O desastre do seu governo dos piores, que tem os piores indicadores econômicos e sociais das últimas décadas, levava à previsão de impeachment ou uma estrondosa derrota eleitoral. O controle simples da máquina pública não seria suficiente para comprar o eleitorado. Entretanto, se manteve no cargo, é candidato competitivo e, se não vencer, seguirá sendo a principal força oposicionista, o que não é pouco.

No poder estaria uma força decadente, que faz esforços enormes e tenta superar dificuldades imensas para voltar ao poder, sendo os principais deles abraçar a direita e reconquistar a simpatia popular. Força que no passado também chegou ao poder cercada de dúvidas e se manteve nele, com quatro vitórias eleitorais sucessivas, até ser derrubado por um golpe.

Da mesma forma como a ilusão democrática não podia ignorar, em eleições passadas, apesar do apoio popular majoritário expresso nas urnas, a oposição das forças reacionárias, não se pode ignorar a existência dessa nova força política pujante. Sem entender as causas do fenômeno e de como ele passou das pouco numerosas classes privilegiadas e reacionárias para as camadas populares, não será possível entender também como e o que o fará refluir e desarmar a eterna bomba da ameaça totalitária.
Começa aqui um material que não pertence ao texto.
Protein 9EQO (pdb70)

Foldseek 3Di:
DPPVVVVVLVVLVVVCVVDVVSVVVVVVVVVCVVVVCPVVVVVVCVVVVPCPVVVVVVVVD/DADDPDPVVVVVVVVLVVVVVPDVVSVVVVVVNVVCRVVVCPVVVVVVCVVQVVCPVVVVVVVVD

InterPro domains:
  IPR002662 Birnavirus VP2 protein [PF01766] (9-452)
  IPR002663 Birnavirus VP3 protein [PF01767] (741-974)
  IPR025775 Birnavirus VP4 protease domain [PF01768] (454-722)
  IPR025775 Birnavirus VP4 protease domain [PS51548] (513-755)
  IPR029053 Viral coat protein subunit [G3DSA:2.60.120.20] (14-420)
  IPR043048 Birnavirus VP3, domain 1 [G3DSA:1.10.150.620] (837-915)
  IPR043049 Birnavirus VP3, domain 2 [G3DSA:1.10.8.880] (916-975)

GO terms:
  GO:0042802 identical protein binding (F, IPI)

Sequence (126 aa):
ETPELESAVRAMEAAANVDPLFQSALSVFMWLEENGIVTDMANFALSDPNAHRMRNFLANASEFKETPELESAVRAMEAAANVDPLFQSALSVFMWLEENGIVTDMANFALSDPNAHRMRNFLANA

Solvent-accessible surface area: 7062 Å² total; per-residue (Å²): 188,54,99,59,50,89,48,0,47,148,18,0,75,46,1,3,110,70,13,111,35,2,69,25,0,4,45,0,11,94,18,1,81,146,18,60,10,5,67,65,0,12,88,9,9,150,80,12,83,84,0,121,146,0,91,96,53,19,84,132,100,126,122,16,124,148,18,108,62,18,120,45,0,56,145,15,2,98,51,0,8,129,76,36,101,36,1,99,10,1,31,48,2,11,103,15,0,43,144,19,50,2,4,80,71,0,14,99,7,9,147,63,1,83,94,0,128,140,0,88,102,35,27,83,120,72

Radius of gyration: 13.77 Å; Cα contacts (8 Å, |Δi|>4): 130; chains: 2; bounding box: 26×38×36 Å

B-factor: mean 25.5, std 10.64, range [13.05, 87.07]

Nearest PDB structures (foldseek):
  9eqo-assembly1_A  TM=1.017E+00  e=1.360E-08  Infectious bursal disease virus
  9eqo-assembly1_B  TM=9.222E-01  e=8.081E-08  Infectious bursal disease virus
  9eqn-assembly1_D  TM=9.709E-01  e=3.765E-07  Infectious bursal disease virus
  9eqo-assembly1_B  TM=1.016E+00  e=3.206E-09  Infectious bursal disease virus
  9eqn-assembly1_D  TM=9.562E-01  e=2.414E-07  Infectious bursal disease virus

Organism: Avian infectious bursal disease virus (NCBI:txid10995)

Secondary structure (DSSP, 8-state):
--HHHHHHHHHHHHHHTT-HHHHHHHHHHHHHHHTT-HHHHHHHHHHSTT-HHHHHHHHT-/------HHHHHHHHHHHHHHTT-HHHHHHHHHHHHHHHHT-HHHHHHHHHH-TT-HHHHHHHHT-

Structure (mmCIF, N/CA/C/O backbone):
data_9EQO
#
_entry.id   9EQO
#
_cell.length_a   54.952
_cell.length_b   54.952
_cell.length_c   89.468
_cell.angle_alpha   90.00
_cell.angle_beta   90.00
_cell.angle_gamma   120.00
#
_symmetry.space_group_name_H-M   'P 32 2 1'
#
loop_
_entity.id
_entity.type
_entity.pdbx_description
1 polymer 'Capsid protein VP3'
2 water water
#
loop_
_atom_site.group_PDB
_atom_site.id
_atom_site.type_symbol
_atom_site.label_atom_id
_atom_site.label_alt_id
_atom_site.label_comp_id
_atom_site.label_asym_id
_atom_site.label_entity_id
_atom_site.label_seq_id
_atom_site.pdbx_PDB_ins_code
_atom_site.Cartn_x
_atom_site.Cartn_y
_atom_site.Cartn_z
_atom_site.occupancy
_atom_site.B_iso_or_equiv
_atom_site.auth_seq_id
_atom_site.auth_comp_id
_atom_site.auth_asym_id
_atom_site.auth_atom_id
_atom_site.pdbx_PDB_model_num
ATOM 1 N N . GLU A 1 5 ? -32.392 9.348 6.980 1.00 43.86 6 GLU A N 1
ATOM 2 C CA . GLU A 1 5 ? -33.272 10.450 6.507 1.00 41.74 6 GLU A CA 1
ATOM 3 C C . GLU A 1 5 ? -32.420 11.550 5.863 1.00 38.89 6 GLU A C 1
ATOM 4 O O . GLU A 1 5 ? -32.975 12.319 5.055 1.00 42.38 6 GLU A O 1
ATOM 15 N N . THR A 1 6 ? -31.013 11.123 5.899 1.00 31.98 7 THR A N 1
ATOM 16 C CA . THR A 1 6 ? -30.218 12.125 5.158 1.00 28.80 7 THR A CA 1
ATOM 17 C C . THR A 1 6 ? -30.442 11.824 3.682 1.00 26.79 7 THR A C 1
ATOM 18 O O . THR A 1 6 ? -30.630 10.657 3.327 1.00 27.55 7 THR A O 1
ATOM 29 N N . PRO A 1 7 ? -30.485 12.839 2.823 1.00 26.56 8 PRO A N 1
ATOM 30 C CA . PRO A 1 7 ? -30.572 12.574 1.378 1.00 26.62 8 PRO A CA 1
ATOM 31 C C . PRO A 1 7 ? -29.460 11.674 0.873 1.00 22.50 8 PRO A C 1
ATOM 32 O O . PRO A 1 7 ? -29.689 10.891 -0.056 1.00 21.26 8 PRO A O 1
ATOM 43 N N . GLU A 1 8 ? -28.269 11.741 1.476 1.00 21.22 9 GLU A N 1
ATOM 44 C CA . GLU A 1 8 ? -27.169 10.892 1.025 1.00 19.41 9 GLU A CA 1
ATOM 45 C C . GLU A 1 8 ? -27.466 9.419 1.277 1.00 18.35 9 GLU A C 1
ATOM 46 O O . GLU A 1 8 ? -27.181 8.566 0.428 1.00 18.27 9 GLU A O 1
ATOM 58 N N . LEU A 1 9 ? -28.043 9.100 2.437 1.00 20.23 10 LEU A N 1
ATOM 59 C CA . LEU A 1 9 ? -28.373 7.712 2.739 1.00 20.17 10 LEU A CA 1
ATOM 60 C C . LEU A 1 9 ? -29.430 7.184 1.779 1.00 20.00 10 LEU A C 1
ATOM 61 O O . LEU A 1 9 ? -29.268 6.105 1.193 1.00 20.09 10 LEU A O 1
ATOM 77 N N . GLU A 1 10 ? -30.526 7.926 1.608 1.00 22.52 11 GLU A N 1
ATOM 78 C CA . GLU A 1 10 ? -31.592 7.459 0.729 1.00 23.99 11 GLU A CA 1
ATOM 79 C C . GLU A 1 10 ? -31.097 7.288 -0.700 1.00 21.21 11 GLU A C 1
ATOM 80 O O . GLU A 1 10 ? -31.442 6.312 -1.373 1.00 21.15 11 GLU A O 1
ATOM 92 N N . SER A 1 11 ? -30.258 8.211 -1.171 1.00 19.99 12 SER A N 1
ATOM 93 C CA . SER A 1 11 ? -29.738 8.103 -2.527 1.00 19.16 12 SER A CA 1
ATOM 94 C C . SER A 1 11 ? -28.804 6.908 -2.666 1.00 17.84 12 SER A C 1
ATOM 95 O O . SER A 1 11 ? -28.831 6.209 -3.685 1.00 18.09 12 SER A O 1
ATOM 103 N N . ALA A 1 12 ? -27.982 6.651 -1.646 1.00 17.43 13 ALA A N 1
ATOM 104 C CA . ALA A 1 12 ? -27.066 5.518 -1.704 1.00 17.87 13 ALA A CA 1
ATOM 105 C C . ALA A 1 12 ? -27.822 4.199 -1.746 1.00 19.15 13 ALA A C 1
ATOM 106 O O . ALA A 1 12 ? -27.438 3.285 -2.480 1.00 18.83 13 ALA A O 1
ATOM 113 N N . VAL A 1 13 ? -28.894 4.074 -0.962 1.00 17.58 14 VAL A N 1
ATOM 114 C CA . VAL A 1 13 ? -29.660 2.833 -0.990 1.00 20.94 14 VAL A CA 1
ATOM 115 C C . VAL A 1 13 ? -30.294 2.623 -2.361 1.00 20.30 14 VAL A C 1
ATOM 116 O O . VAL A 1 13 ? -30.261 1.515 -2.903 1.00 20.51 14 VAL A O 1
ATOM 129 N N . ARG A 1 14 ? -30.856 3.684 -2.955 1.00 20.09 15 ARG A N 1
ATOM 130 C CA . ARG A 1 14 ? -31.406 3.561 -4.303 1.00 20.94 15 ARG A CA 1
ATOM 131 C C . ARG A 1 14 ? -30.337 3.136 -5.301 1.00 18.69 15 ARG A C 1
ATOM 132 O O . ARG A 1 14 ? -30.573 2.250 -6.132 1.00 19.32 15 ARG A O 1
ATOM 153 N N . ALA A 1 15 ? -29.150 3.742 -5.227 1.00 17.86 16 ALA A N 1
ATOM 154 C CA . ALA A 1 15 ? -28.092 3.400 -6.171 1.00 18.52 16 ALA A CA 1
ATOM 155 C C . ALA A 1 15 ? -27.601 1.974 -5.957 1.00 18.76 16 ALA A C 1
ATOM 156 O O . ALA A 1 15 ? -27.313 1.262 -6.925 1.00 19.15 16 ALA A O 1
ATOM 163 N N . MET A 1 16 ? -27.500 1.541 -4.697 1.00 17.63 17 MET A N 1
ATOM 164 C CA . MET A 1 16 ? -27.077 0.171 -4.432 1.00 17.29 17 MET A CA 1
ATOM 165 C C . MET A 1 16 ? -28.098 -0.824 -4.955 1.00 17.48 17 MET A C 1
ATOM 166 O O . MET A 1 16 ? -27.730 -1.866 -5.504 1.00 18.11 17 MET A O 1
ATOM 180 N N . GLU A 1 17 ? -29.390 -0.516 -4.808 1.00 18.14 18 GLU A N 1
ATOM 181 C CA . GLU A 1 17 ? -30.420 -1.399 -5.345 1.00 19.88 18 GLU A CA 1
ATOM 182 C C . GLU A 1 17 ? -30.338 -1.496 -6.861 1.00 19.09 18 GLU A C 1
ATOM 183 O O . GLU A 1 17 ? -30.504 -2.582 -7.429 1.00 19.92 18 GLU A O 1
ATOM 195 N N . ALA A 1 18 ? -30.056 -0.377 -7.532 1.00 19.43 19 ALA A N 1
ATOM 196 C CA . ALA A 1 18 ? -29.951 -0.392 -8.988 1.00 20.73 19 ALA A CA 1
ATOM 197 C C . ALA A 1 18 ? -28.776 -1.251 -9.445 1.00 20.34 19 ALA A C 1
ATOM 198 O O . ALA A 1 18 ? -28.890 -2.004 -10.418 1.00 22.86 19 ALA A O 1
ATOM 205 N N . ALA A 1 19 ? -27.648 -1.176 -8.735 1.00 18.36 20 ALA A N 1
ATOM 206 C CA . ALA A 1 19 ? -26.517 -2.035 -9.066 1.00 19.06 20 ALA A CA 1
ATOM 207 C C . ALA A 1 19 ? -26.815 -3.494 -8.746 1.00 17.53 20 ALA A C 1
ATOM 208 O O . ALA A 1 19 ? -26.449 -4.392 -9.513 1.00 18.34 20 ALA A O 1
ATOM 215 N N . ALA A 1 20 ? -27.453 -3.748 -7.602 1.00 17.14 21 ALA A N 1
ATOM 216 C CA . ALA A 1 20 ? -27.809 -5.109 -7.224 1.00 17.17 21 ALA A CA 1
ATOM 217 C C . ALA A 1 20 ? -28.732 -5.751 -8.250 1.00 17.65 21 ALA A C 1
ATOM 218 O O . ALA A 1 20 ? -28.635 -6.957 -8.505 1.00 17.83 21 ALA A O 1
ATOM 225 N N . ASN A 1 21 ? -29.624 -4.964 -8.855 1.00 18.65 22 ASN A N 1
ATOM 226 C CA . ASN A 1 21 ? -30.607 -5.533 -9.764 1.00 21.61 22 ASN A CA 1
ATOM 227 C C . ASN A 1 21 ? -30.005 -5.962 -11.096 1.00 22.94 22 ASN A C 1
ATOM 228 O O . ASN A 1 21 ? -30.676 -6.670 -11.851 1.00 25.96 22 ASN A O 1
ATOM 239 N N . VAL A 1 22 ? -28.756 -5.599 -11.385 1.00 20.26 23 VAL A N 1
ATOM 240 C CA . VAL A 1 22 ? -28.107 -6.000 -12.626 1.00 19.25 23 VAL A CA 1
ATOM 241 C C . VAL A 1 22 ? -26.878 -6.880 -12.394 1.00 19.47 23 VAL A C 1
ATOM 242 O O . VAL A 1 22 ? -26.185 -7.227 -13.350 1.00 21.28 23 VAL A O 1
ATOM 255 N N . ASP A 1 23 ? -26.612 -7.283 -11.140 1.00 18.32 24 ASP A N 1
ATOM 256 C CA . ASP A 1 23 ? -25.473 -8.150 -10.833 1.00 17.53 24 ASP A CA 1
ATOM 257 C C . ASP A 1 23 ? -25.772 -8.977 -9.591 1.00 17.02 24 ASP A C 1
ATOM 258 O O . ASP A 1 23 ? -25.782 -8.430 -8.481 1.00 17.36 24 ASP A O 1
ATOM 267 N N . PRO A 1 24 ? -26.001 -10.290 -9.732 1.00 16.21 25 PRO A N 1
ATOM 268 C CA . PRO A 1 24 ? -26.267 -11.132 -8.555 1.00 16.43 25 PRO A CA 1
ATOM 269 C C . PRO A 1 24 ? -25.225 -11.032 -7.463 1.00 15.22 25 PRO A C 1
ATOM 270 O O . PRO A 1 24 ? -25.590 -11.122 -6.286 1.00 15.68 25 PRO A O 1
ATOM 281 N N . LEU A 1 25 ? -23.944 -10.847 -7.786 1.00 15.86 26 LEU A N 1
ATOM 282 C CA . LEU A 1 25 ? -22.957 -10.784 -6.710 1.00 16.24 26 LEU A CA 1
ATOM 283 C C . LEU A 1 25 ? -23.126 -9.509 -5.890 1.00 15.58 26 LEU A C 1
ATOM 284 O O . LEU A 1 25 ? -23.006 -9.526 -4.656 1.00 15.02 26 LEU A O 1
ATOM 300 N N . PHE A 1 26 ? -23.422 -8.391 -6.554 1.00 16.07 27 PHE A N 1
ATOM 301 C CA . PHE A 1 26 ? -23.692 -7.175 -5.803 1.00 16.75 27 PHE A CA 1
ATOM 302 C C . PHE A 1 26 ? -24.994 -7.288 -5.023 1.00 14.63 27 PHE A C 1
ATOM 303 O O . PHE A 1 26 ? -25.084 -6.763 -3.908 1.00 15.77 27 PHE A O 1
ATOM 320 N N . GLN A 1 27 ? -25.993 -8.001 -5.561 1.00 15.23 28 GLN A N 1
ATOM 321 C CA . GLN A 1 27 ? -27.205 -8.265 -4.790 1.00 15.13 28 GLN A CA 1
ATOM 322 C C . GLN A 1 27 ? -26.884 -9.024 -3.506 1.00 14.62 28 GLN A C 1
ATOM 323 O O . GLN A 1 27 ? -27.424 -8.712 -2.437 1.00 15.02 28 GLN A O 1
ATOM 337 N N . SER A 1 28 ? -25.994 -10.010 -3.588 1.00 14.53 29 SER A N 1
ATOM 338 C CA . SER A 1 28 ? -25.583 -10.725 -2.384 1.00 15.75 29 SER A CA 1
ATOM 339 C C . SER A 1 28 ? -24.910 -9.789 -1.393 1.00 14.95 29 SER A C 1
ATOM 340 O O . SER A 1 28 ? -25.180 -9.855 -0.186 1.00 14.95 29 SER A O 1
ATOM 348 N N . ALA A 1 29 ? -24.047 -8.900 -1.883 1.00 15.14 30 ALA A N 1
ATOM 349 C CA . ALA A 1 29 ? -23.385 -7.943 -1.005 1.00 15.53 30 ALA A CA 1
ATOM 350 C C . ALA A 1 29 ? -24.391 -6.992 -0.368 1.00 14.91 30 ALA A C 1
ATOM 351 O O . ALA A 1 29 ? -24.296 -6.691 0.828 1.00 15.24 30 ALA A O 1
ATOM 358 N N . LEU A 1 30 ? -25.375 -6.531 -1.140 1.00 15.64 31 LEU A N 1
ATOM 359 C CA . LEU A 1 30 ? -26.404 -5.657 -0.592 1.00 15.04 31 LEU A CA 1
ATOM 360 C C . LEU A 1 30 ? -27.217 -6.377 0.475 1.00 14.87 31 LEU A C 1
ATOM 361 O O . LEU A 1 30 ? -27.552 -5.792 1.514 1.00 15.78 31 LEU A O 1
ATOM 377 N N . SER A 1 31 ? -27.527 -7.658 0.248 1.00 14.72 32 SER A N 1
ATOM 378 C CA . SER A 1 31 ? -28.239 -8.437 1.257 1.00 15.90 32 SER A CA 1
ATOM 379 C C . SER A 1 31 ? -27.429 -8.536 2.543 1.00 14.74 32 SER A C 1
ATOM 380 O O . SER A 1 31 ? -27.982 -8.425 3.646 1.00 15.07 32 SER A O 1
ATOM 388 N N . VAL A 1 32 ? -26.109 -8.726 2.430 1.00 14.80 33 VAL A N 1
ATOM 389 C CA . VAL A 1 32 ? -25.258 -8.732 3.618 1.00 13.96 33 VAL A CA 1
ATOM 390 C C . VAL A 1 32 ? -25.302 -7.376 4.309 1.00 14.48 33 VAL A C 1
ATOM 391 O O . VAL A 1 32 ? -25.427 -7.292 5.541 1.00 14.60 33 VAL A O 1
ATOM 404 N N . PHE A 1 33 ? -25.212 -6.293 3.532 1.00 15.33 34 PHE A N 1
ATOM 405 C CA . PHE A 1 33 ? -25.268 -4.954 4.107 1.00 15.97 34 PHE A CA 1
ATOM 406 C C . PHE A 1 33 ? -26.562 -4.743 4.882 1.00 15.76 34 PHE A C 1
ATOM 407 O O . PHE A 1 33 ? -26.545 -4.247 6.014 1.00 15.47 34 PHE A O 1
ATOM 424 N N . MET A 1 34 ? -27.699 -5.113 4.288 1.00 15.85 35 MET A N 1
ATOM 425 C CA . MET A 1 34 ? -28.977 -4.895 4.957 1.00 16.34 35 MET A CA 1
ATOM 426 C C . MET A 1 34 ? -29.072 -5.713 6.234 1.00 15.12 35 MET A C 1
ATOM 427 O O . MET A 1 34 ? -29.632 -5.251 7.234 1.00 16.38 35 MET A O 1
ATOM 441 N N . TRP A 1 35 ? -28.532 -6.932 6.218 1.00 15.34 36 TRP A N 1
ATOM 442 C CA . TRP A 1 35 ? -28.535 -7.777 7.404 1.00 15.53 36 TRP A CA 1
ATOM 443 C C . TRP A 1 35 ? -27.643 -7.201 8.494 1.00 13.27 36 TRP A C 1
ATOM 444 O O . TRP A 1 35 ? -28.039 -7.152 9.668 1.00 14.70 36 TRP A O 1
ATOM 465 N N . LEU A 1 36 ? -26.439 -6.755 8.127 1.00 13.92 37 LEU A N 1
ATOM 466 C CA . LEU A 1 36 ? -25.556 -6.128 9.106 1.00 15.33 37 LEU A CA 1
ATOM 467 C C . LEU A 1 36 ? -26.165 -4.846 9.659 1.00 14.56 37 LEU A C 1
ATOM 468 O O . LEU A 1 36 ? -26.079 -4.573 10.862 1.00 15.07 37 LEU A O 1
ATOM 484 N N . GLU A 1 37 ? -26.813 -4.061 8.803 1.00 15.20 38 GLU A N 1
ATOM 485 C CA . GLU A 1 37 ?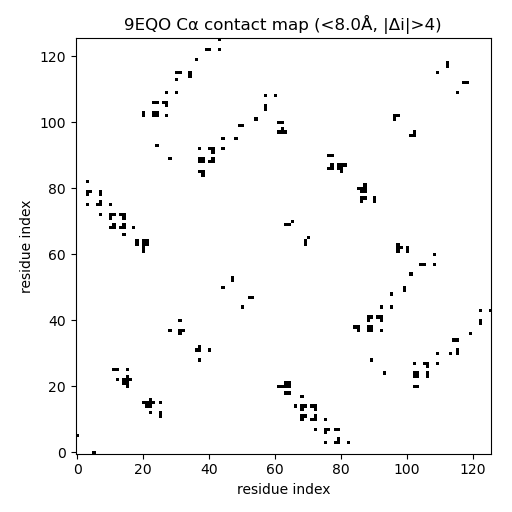 -27.365 -2.788 9.245 1.00 17.16 38 GLU A CA 1
ATOM 486 C C . GLU A 1 37 ? -28.553 -2.998 10.175 1.00 16.21 38 GLU A C 1
ATOM 487 O O . GLU A 1 37 ? -28.644 -2.349 11.226 1.00 17.51 38 GLU A O 1
ATOM 499 N N . GLU A 1 38 ? -29.479 -3.892 9.805 1.00 16.91 39 GLU A N 1
ATOM 500 C CA . GLU A 1 38 ? -30.635 -4.163 10.654 1.00 19.66 39 GLU A CA 1
ATOM 501 C C . GLU A 1 38 ? -30.203 -4.672 12.018 1.00 18.16 39 GLU A C 1
ATOM 502 O O . GLU A 1 38 ? -30.874 -4.414 13.023 1.00 20.52 39 GLU A O 1
ATOM 514 N N . ASN A 1 39 ? -29.066 -5.351 12.079 1.00 16.16 40 ASN A N 1
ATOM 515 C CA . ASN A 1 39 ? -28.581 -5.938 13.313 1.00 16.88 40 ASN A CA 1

Compreender as razões da origem e da popularidade do fenômeno bozoísta possibilitará saber quanto tempo ele vai durar. Sem isso não será possível definir políticas de governo que, aparentemente, já começam erradas, quando o lulismo, para voltar ao poder, abraça forças corruptas dominantes na política brasileira na fase pós-ditadura, já que o combate à corrupção foi e continua a ser uma das principais velhas bandeiras do novo fenômeno corrupto.

Será que o entendimento do lulismo e seus aliados é que a corrupção não é um problema real?

Quais seriam então os problemas reais, que a nova aliança liderada pelo lulismo tenta superar?

Como o possível novo governo se prepara para governar no novo ambiente em que a extrema direita é a força oposicionista majoritária? Da mesma forma corrupta de comprar o centrão? Fazendo concessões às velhas forças oposicionistas, isto é, classes médias privilegiadas, empresários reacionários, Judiciário empoderado e a expressão comunicativa de tudo isso, a velha imprensa?

Como ficará nessa configuração o povão que se endireitou? O que o possível futuro governo pretende fazer para cooptá-lo outra vez?

Será possível Lula recuperar a velha popularidade?

Nunca é demais lembrar que os tempos são outros e tudo é muito diferente daquela que foi a melhor década das nossas vidas, 2003-2012. A conjuntura política internacional é outra, a economia mundial é outra, a situação ambiental é outra, a situação sanitária é outra, as lideranças políticas internacionais são outras, o próprio Lula está mais velho vinte anos e seu partido é uma força política decadente.

De fato, a maioria que agora o reelegerá, se isso acontecer, o fará menos por esperança e mais por desespero, possivelmente com uma maioria mais estreita – nas eleições que venceu, Lula obteve em torno de 48% no primeiro turno e 60% no segundo.